## Provided entries
"""

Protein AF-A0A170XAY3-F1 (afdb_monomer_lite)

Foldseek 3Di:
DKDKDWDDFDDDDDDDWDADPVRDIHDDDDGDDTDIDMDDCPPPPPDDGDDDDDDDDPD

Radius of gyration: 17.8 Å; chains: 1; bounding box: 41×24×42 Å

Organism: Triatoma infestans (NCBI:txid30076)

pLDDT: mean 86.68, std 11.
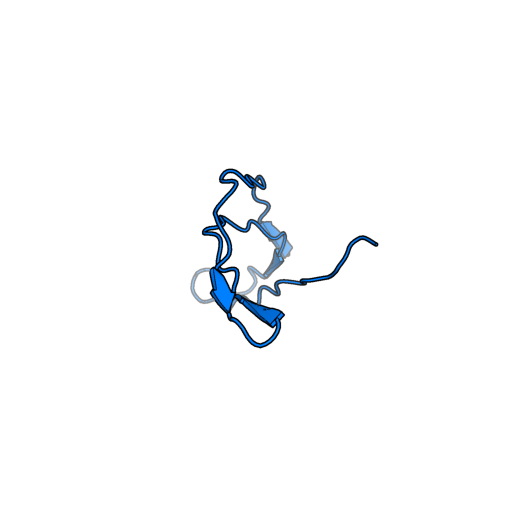5, range [57.12, 98.38]

Sequence (59 aa):
QKGIADGNFEVTLATKATLNYTGRVEWKPPAIYKSSCEIDVEYFPFDEQTCVMKFGSWT

Secondary structure (DSSP, 8-state):
-EEEE----B-----PPEE-TTS-EE-----B----EEEE-TTTTS-------------

InterPro domains:
  IPR006201 Neurotransmitter-gated ion-channel [PTHR18945] (16-59)
  IPR006202 Neurotransmitter-gated ion-channel ligand-binding domain [PF02931] (5-59)
  IPR018000 Neurotransmitter-gated ion-channel, conserved site [PS00236] (37-51)
  IPR036734 Neurotransmitter-gated ion-channel ligand-binding domain superfamily [G3DSA:2.70.170.10] (3-59)
  IPR036734 Neurotransmitter-gated ion-channel ligand-binding domain superfamily [SSF63712] (5-59)

Structure (mmCIF, N/CA/C/O backbone):
data_AF-A0A170XAY3-F1
#
_entry.id   AF-A0A170XAY3-F1
#
loop_
_atom_site.group_PDB
_atom_site.id
_atom_site.type_symbol
_atom_site.label_atom_id
_atom_site.label_alt_id
_atom_site.label_comp_id
_atom_site.label_asym_id
_atom_site.label_entity_id
_atom_site.label_seq_id
_atom_site.pdbx_PDB_ins_code
_atom_site.Cartn_x
_atom_site.Cartn_y
_atom_site.Cartn_z
_atom_site.occupancy
_atom_site.B_iso_or_equiv
_atom_site.auth_seq_id
_atom_site.auth_comp_id
_atom_site.auth_asym_id
_atom_site.auth_atom_id
_atom_site.pdbx_PDB_model_num
ATOM 1 N N . GLN A 1 1 ? 15.496 -6.838 -21.418 1.00 59.62 1 GLN A N 1
ATOM 2 C CA . GLN A 1 1 ? 16.237 -7.087 -20.151 1.00 59.62 1 GLN A CA 1
ATOM 3 C C . GLN A 1 1 ? 15.227 -6.923 -19.025 1.00 59.62 1 GLN A C 1
ATOM 5 O O . GLN A 1 1 ? 14.368 -6.069 -19.162 1.00 59.62 1 GLN A O 1
ATOM 10 N N . LYS A 1 2 ? 15.272 -7.742 -17.969 1.00 73.06 2 LYS A N 1
ATOM 11 C CA . LYS A 1 2 ? 14.215 -7.807 -16.947 1.00 73.06 2 LYS A CA 1
ATOM 12 C C . LYS A 1 2 ? 14.821 -7.621 -15.559 1.00 73.06 2 LYS A C 1
ATOM 14 O O . LYS A 1 2 ? 15.774 -8.322 -15.221 1.00 73.06 2 LYS A O 1
ATOM 19 N N . GLY A 1 3 ? 14.308 -6.659 -14.802 1.00 79.06 3 GLY A N 1
ATOM 20 C CA . GLY A 1 3 ? 14.754 -6.318 -13.450 1.00 79.06 3 GLY A CA 1
ATOM 21 C C . GLY A 1 3 ? 13.710 -6.662 -12.387 1.00 79.06 3 GLY A C 1
ATOM 22 O O . GLY A 1 3 ? 12.561 -6.962 -12.707 1.00 79.06 3 GLY A O 1
ATOM 23 N N . ILE A 1 4 ? 14.115 -6.612 -11.117 1.00 82.25 4 ILE A N 1
ATOM 24 C CA . ILE A 1 4 ? 13.223 -6.743 -9.957 1.00 82.25 4 ILE A CA 1
ATOM 25 C C . ILE A 1 4 ? 13.381 -5.489 -9.101 1.00 82.25 4 ILE A C 1
ATOM 27 O O . ILE A 1 4 ? 14.504 -5.100 -8.774 1.00 82.25 4 ILE A O 1
ATOM 31 N N . ALA A 1 5 ? 12.260 -4.871 -8.737 1.00 81.12 5 ALA A N 1
ATOM 32 C CA . ALA A 1 5 ? 12.215 -3.816 -7.736 1.00 81.12 5 ALA A CA 1
ATOM 33 C C . ALA A 1 5 ? 11.666 -4.393 -6.424 1.00 81.12 5 ALA A C 1
ATOM 35 O O . ALA A 1 5 ? 10.476 -4.692 -6.326 1.00 81.12 5 ALA A O 1
ATOM 36 N N . ASP A 1 6 ? 12.537 -4.544 -5.425 1.00 76.12 6 ASP A N 1
ATOM 37 C CA . ASP A 1 6 ? 12.167 -4.991 -4.080 1.00 76.12 6 ASP A CA 1
ATOM 38 C C . ASP A 1 6 ? 12.040 -3.806 -3.120 1.00 76.12 6 ASP A C 1
ATOM 40 O O . ASP A 1 6 ? 12.753 -2.805 -3.229 1.00 76.12 6 ASP A O 1
ATOM 44 N N . GLY A 1 7 ? 11.182 -3.936 -2.108 1.00 64.50 7 GLY A N 1
ATOM 45 C CA . GLY A 1 7 ? 11.178 -2.999 -0.993 1.00 64.50 7 GLY A CA 1
ATOM 46 C C . GLY A 1 7 ? 10.973 -3.675 0.362 1.00 64.50 7 GLY A C 1
ATOM 47 O O . GLY A 1 7 ? 10.191 -4.607 0.502 1.00 64.50 7 GLY A O 1
ATOM 48 N N . ASN A 1 8 ? 11.657 -3.153 1.387 1.00 66.00 8 ASN A N 1
ATOM 49 C CA . ASN A 1 8 ? 11.481 -3.549 2.790 1.00 66.00 8 ASN A CA 1
ATOM 50 C C . ASN A 1 8 ? 10.070 -3.286 3.339 1.00 66.00 8 ASN A C 1
ATOM 52 O O . ASN A 1 8 ? 9.642 -2.135 3.431 1.00 66.00 8 ASN A O 1
ATOM 56 N N . PHE A 1 9 ? 9.394 -4.331 3.798 1.00 63.00 9 PHE A N 1
ATOM 57 C CA . PHE A 1 9 ? 8.102 -4.223 4.464 1.00 63.00 9 PHE A CA 1
ATOM 58 C C . PHE A 1 9 ? 8.249 -3.664 5.886 1.00 63.0
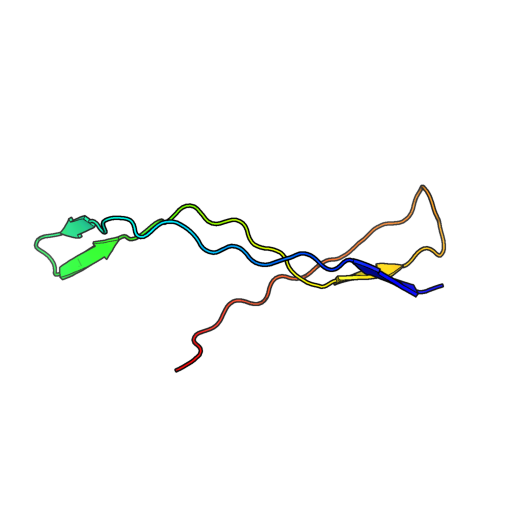0 9 PHE A C 1
ATOM 60 O O . PHE A 1 9 ? 8.948 -4.250 6.709 1.00 63.00 9 PHE A O 1
ATOM 67 N N . GLU A 1 10 ? 7.566 -2.558 6.187 1.00 61.88 10 GLU A N 1
ATOM 68 C CA . GLU A 1 10 ? 7.429 -2.049 7.554 1.00 61.88 10 GLU A CA 1
ATOM 69 C C . GLU A 1 10 ? 5.945 -1.905 7.893 1.00 61.88 10 GLU A C 1
ATOM 71 O O . GLU A 1 10 ? 5.269 -0.975 7.451 1.00 61.88 10 GLU A O 1
ATOM 76 N N . VAL A 1 11 ? 5.426 -2.847 8.682 1.00 57.12 11 VAL A N 1
ATOM 77 C CA . VAL A 1 11 ? 4.112 -2.710 9.318 1.00 57.12 11 VAL A CA 1
ATOM 78 C C . VAL A 1 11 ? 4.339 -2.182 10.710 1.00 57.12 11 VAL A C 1
ATOM 80 O O . VAL A 1 11 ? 4.628 -2.933 11.638 1.00 57.12 11 VAL A O 1
ATOM 83 N N . THR A 1 12 ? 4.173 -0.879 10.859 1.00 63.12 12 THR A N 1
ATOM 84 C CA . THR A 1 12 ? 4.221 -0.260 12.174 1.00 63.12 12 THR A CA 1
ATOM 85 C C . THR A 1 12 ? 3.058 0.702 12.280 1.00 63.12 12 THR A C 1
ATOM 87 O O . THR A 1 12 ? 3.122 1.786 11.716 1.00 63.12 12 THR A O 1
ATOM 90 N N . LEU A 1 13 ? 1.988 0.261 12.956 1.00 65.25 13 LEU A N 1
ATOM 91 C CA . LEU A 1 13 ? 1.093 1.039 13.830 1.00 65.25 13 LEU A CA 1
ATOM 92 C C . LEU A 1 13 ? -0.122 0.172 14.204 1.00 65.25 13 LEU A C 1
ATOM 94 O O . LEU A 1 13 ? -1.050 -0.015 13.417 1.00 65.25 13 LEU A O 1
ATOM 98 N N . ALA A 1 14 ? -0.141 -0.341 15.437 1.00 75.50 14 ALA A N 1
ATOM 99 C CA . ALA A 1 14 ? -1.371 -0.861 16.024 1.00 75.50 14 ALA A CA 1
ATOM 100 C C . ALA A 1 14 ? -2.353 0.311 16.188 1.00 75.50 14 ALA A C 1
ATOM 102 O O . ALA A 1 14 ? -2.075 1.273 16.903 1.00 75.50 14 ALA A O 1
ATOM 103 N N . THR A 1 15 ? -3.487 0.251 15.494 1.00 88.31 15 THR A N 1
ATOM 104 C CA . THR A 1 15 ? -4.515 1.301 15.508 1.00 88.31 15 THR A CA 1
ATOM 105 C C . THR A 1 15 ? -5.829 0.766 16.057 1.00 88.31 15 THR A C 1
ATOM 107 O O . THR A 1 15 ? -6.103 -0.432 15.997 1.00 88.31 15 THR A O 1
ATOM 110 N N . LYS A 1 16 ? -6.653 1.662 16.612 1.00 93.06 16 LYS A N 1
ATOM 111 C CA . LYS A 1 16 ? -7.989 1.309 17.106 1.00 93.06 16 LYS A CA 1
ATOM 112 C C . LYS A 1 16 ? -8.926 0.991 15.935 1.00 93.06 16 LYS A C 1
ATOM 114 O O . LYS A 1 16 ? -8.846 1.624 14.885 1.00 93.06 16 LYS A O 1
ATOM 119 N N . ALA A 1 17 ? -9.841 0.051 16.152 1.00 94.88 17 ALA A N 1
ATOM 120 C CA . ALA A 1 17 ? -10.976 -0.211 15.273 1.00 94.88 17 ALA A CA 1
ATOM 121 C C . ALA A 1 17 ? -12.256 0.412 15.855 1.00 94.88 17 ALA A C 1
ATOM 123 O O . ALA A 1 17 ? -12.394 0.531 17.075 1.00 94.88 17 ALA A O 1
ATOM 124 N N . THR A 1 18 ? -13.195 0.788 14.991 1.00 97.06 18 THR A N 1
ATOM 125 C CA . THR A 1 18 ? -14.512 1.304 15.385 1.00 97.06 18 THR A CA 1
ATOM 126 C C . THR A 1 18 ? -15.514 0.156 15.430 1.00 97.06 18 THR A C 1
ATOM 128 O O . THR A 1 18 ? -15.703 -0.533 14.428 1.00 97.06 18 THR A O 1
ATOM 131 N N . LEU A 1 19 ? -16.176 -0.032 16.573 1.00 98.00 19 LEU A N 1
ATOM 132 C CA . LEU A 1 19 ? -17.247 -1.014 16.752 1.00 98.00 19 LEU A CA 1
ATOM 133 C C . LEU A 1 19 ? -18.603 -0.307 16.797 1.00 98.00 19 LEU A C 1
ATOM 135 O O . LEU A 1 19 ? -18.828 0.569 17.629 1.00 98.00 19 LEU A O 1
ATOM 139 N N . ASN A 1 20 ? -19.518 -0.726 15.929 1.00 98.00 20 ASN A N 1
ATOM 140 C CA . ASN A 1 20 ? -20.906 -0.276 15.948 1.00 98.00 20 ASN A CA 1
ATOM 141 C C . ASN A 1 20 ? -21.776 -1.205 16.807 1.00 98.00 20 ASN A C 1
ATOM 143 O O . ASN A 1 20 ? -21.484 -2.393 16.933 1.00 98.00 20 ASN A O 1
ATOM 147 N N . TYR A 1 21 ? -22.901 -0.695 17.323 1.00 97.50 21 TYR A N 1
ATOM 148 C CA . TYR A 1 21 ? -23.843 -1.474 18.147 1.00 97.50 21 TYR A CA 1
ATOM 149 C C . TYR A 1 21 ? -24.424 -2.710 17.430 1.00 97.50 21 TYR A C 1
ATOM 151 O O . TYR A 1 21 ? -24.885 -3.641 18.080 1.00 97.50 21 TYR A O 1
ATOM 159 N N . THR A 1 22 ? -24.386 -2.733 16.094 1.00 98.38 22 THR A N 1
ATOM 160 C CA . THR A 1 22 ? -24.820 -3.864 15.259 1.00 98.38 22 THR A CA 1
ATOM 161 C C . THR A 1 22 ? -23.794 -4.999 15.179 1.00 98.38 22 THR A C 1
ATOM 163 O O . THR A 1 22 ? -24.047 -5.997 14.513 1.00 98.38 22 THR A O 1
ATOM 166 N N . GLY A 1 23 ? -22.615 -4.841 15.78
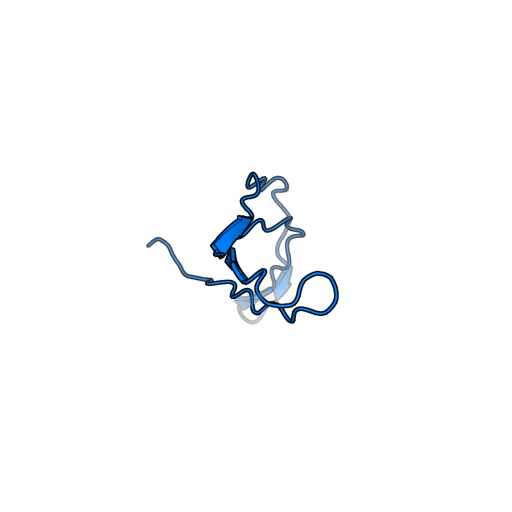8 1.00 98.12 23 GLY A N 1
ATOM 167 C CA . GLY A 1 23 ? -21.493 -5.774 15.663 1.00 98.12 23 GLY A CA 1
ATOM 168 C C . GLY A 1 23 ? -20.584 -5.512 14.456 1.00 98.12 23 GLY A C 1
ATOM 169 O O . GLY A 1 23 ? -19.580 -6.200 14.289 1.00 98.12 23 GLY A O 1
ATOM 170 N N . ARG A 1 24 ? -20.879 -4.507 13.616 1.00 97.94 24 ARG A N 1
ATOM 171 C CA . ARG A 1 24 ? -20.006 -4.123 12.492 1.00 97.94 24 ARG A CA 1
ATOM 172 C C . ARG A 1 24 ? -18.718 -3.474 13.003 1.00 97.94 24 ARG A C 1
ATOM 174 O O . ARG A 1 24 ? -18.781 -2.423 13.643 1.00 97.94 24 ARG A O 1
ATOM 181 N N . VAL A 1 25 ? -17.576 -4.059 12.639 1.00 97.38 25 VAL A N 1
ATOM 182 C CA . VAL A 1 25 ? -16.232 -3.532 12.915 1.00 97.38 25 VAL A CA 1
ATOM 183 C C . VAL A 1 25 ? -15.679 -2.843 11.668 1.00 97.38 25 VAL A C 1
ATOM 185 O O . VAL A 1 25 ? -15.654 -3.432 10.590 1.00 97.38 25 VAL A O 1
ATOM 188 N N . GLU A 1 26 ? -15.213 -1.604 11.811 1.00 96.50 26 GLU A N 1
ATOM 189 C CA . GLU A 1 26 ? -14.444 -0.903 10.781 1.00 96.50 26 GLU A CA 1
ATOM 190 C C . GLU A 1 26 ? -13.008 -0.680 11.250 1.00 96.50 26 GLU A C 1
ATOM 192 O O . GLU A 1 26 ? -12.771 -0.099 12.310 1.00 96.50 26 GLU A O 1
ATOM 197 N N . TRP A 1 27 ? -12.041 -1.112 10.442 1.00 93.06 27 TRP A N 1
ATOM 198 C CA . TRP A 1 27 ? -10.621 -0.960 10.739 1.00 93.06 27 TRP A CA 1
ATOM 199 C C . TRP A 1 27 ? -9.861 -0.525 9.485 1.00 93.06 27 TRP A C 1
ATOM 201 O O . TRP A 1 27 ? -9.941 -1.176 8.446 1.00 93.06 27 TRP A O 1
ATOM 211 N N . LYS A 1 28 ? -9.176 0.620 9.574 1.00 90.88 28 LYS A N 1
ATOM 212 C CA . LYS A 1 28 ? -8.468 1.271 8.460 1.00 90.88 28 LYS A CA 1
ATOM 213 C C . LYS A 1 28 ? -7.082 1.737 8.935 1.00 90.88 28 LYS A C 1
ATOM 215 O O . LYS A 1 28 ? -6.893 2
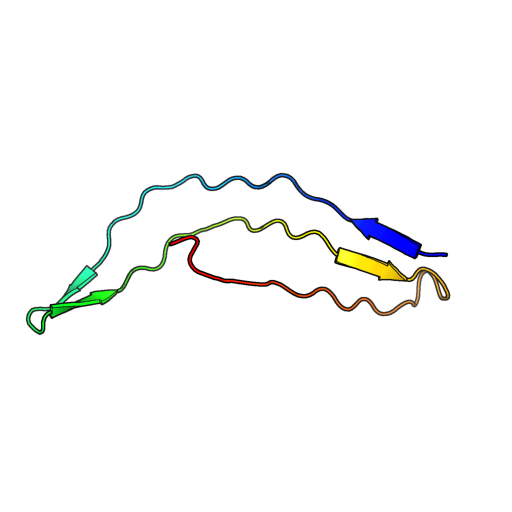.936 9.1
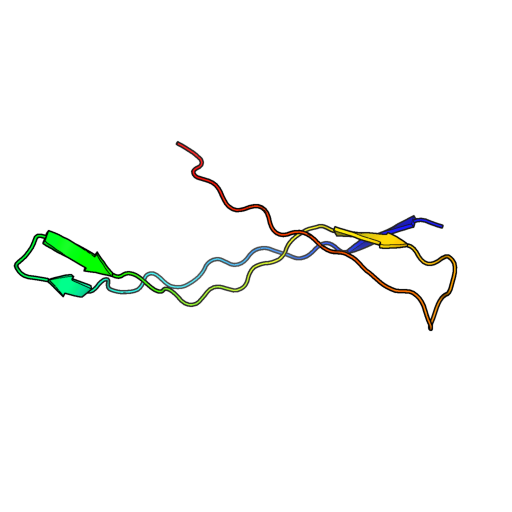44 1.00 90.88 28 LYS A O 1
ATOM 220 N N . PRO A 1 29 ? -6.138 0.814 9.200 1.00 89.62 29 PRO A N 1
ATOM 221 C CA . PRO A 1 29 ? -4.791 1.188 9.613 1.00 89.62 29 PRO A CA 1
ATOM 222 C C . PRO A 1 29 ? -4.041 1.865 8.452 1.00 89.62 29 PRO A C 1
ATOM 224 O O . PRO A 1 29 ? -4.201 1.449 7.302 1.00 89.62 29 PRO A O 1
ATOM 227 N N . PRO A 1 30 ? -3.194 2.872 8.716 1.00 86.75 30 PRO A N 1
ATOM 228 C CA . PRO A 1 30 ? -2.197 3.297 7.745 1.00 86.75 30 PRO A CA 1
ATOM 229 C C . PRO A 1 30 ? -1.125 2.206 7.614 1.00 86.75 30 PRO A C 1
ATOM 231 O O . PRO A 1 30 ? -0.712 1.617 8.613 1.00 86.75 30 PRO A O 1
ATOM 234 N N . ALA A 1 31 ? -0.659 1.941 6.396 1.00 82.62 31 ALA A N 1
ATOM 235 C CA . ALA A 1 31 ? 0.402 0.971 6.146 1.00 82.62 31 ALA A CA 1
ATOM 236 C C . ALA A 1 31 ? 1.254 1.383 4.942 1.00 82.62 31 ALA A C 1
ATOM 238 O O . ALA A 1 31 ? 0.744 1.946 3.972 1.00 82.62 31 ALA A O 1
ATOM 239 N N . ILE A 1 32 ? 2.550 1.073 5.006 1.00 84.31 32 ILE A N 1
ATOM 240 C CA . ILE A 1 32 ? 3.481 1.202 3.885 1.00 84.31 32 ILE A CA 1
ATOM 241 C C . ILE A 1 32 ? 3.692 -0.200 3.312 1.00 84.31 32 ILE A C 1
ATOM 243 O O . ILE A 1 32 ? 4.391 -1.028 3.895 1.00 84.31 32 ILE A O 1
ATOM 247 N N . TYR A 1 33 ? 3.074 -0.471 2.164 1.00 85.19 33 TYR A N 1
ATOM 248 C CA . TYR A 1 33 ? 3.254 -1.732 1.450 1.00 85.19 33 TYR A CA 1
ATOM 249 C C . TYR A 1 33 ? 4.440 -1.626 0.503 1.00 85.19 33 TYR A C 1
ATOM 251 O O . TYR A 1 33 ? 4.540 -0.679 -0.276 1.00 85.19 33 TYR A O 1
ATOM 259 N N . LYS A 1 34 ? 5.322 -2.622 0.549 1.00 85.50 34 LYS A N 1
ATOM 260 C CA . LYS A 1 34 ? 6.386 -2.783 -0.434 1.00 85.50 34 LYS A CA 1
ATOM 261 C C . LYS A 1 34 ? 6.251 -4.163 -1.064 1.00 85.50 34 LYS A C 1
ATOM 263 O O . LYS A 1 34 ? 6.411 -5.175 -0.388 1.00 85.50 34 LYS A O 1
ATOM 268 N N . SER A 1 35 ? 5.853 -4.184 -2.332 1.00 86.88 35 SER A N 1
ATOM 269 C CA . SER A 1 35 ? 5.696 -5.392 -3.141 1.00 86.88 35 SER A CA 1
ATOM 270 C C . SER A 1 35 ? 6.898 -5.566 -4.056 1.00 86.88 35 SER A C 1
ATOM 272 O O . SER A 1 35 ? 7.417 -4.577 -4.563 1.00 86.88 35 SER A O 1
ATOM 274 N N . SER A 1 36 ? 7.281 -6.812 -4.313 1.00 90.38 36 SER A N 1
ATOM 275 C CA . SER A 1 36 ? 8.210 -7.121 -5.398 1.00 90.38 36 SER A CA 1
ATOM 276 C C . SER A 1 36 ? 7.444 -7.122 -6.721 1.00 90.38 36 SER A C 1
ATOM 278 O O . SER A 1 36 ? 6.388 -7.759 -6.820 1.00 90.38 36 SER A O 1
ATOM 280 N N . CYS A 1 37 ? 7.940 -6.392 -7.719 1.00 91.25 37 CYS A N 1
ATOM 281 C CA . CYS A 1 37 ? 7.450 -6.500 -9.088 1.00 91.25 37 CYS A CA 1
ATOM 282 C C . CYS A 1 37 ? 8.581 -6.583 -10.105 1.00 91.25 37 CYS A C 1
ATOM 284 O O . CYS A 1 37 ? 9.704 -6.119 -9.902 1.00 91.25 37 CYS A O 1
ATOM 286 N N . GLU A 1 38 ? 8.235 -7.231 -11.205 1.00 92.69 38 GLU A N 1
ATOM 287 C CA . GLU A 1 38 ? 9.056 -7.345 -12.389 1.00 92.69 38 GLU A CA 1
ATOM 288 C C . GLU A 1 38 ? 9.010 -6.049 -13.197 1.00 92.69 38 GLU A C 1
ATOM 290 O O . GLU A 1 38 ? 7.938 -5.485 -13.401 1.00 92.69 38 GLU A O 1
ATOM 295 N N . ILE A 1 39 ? 10.178 -5.621 -13.664 1.00 93.94 39 ILE A N 1
ATOM 296 C CA . ILE A 1 39 ? 10.376 -4.407 -14.451 1.00 93.94 39 ILE A CA 1
ATOM 297 C C . ILE A 1 39 ? 10.900 -4.813 -15.828 1.00 93.94 39 ILE A C 1
ATOM 299 O O . ILE A 1 39 ? 11.958 -5.449 -15.923 1.00 93.94 39 ILE A O 1
ATOM 303 N N . ASP A 1 40 ? 10.182 -4.433 -16.882 1.00 93.56 40 ASP A N 1
ATOM 304 C CA . ASP A 1 40 ? 10.620 -4.618 -18.265 1.00 93.56 40 ASP A CA 1
ATOM 305 C C . ASP A 1 40 ? 11.264 -3.338 -18.798 1.00 93.56 40 ASP A C 1
ATOM 307 O O . ASP A 1 40 ? 10.604 -2.314 -18.927 1.00 93.56 40 ASP A O 1
ATOM 311 N N . VAL A 1 41 ? 12.563 -3.389 -19.097 1.00 94.19 41 VAL A N 1
ATOM 312 C CA . VAL A 1 41 ? 13.332 -2.215 -19.544 1.00 94.19 41 VAL A CA 1
ATOM 313 C C . VAL A 1 41 ? 13.582 -2.202 -21.054 1.00 94.19 41 VAL A C 1
ATOM 315 O O . VAL A 1 41 ? 14.541 -1.585 -21.511 1.00 94.19 41 VAL A O 1
ATOM 318 N N . GLU A 1 42 ? 12.766 -2.903 -21.848 1.00 94.62 42 GLU A N 1
ATOM 319 C CA . GLU A 1 42 ? 12.909 -2.948 -23.312 1.00 94.62 42 GLU A CA 1
ATOM 320 C C . GLU A 1 42 ? 12.890 -1.552 -23.966 1.00 94.62 42 GLU A C 1
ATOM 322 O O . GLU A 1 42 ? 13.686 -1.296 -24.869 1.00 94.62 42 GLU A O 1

"""

Go back to the listing above. Copy word for word the lines from the one with "ATOM 167 C CA" through the one with "ATOM 171 C CA", and nothing more.

ATOM 167 C CA . GLY A 1 23 ? -21.493 -5.774 15.663 1.00 98.12 23 GLY A CA 1
ATOM 168 C C . GLY A 1 23 ? -20.584 -5.512 14.456 1.00 98.12 23 GLY A C 1
ATOM 169 O O . GLY A 1 23 ? -19.580 -6.200 14.289 1.00 98.12 23 GLY A O 1
ATOM 170 N N . ARG A 1 24 ? -20.879 -4.507 13.616 1.00 97.94 24 ARG A N 1
ATOM 171 C CA . ARG A 1 24 ? -20.006 -4.123 12.492 1.00 97.94 24 ARG A CA 1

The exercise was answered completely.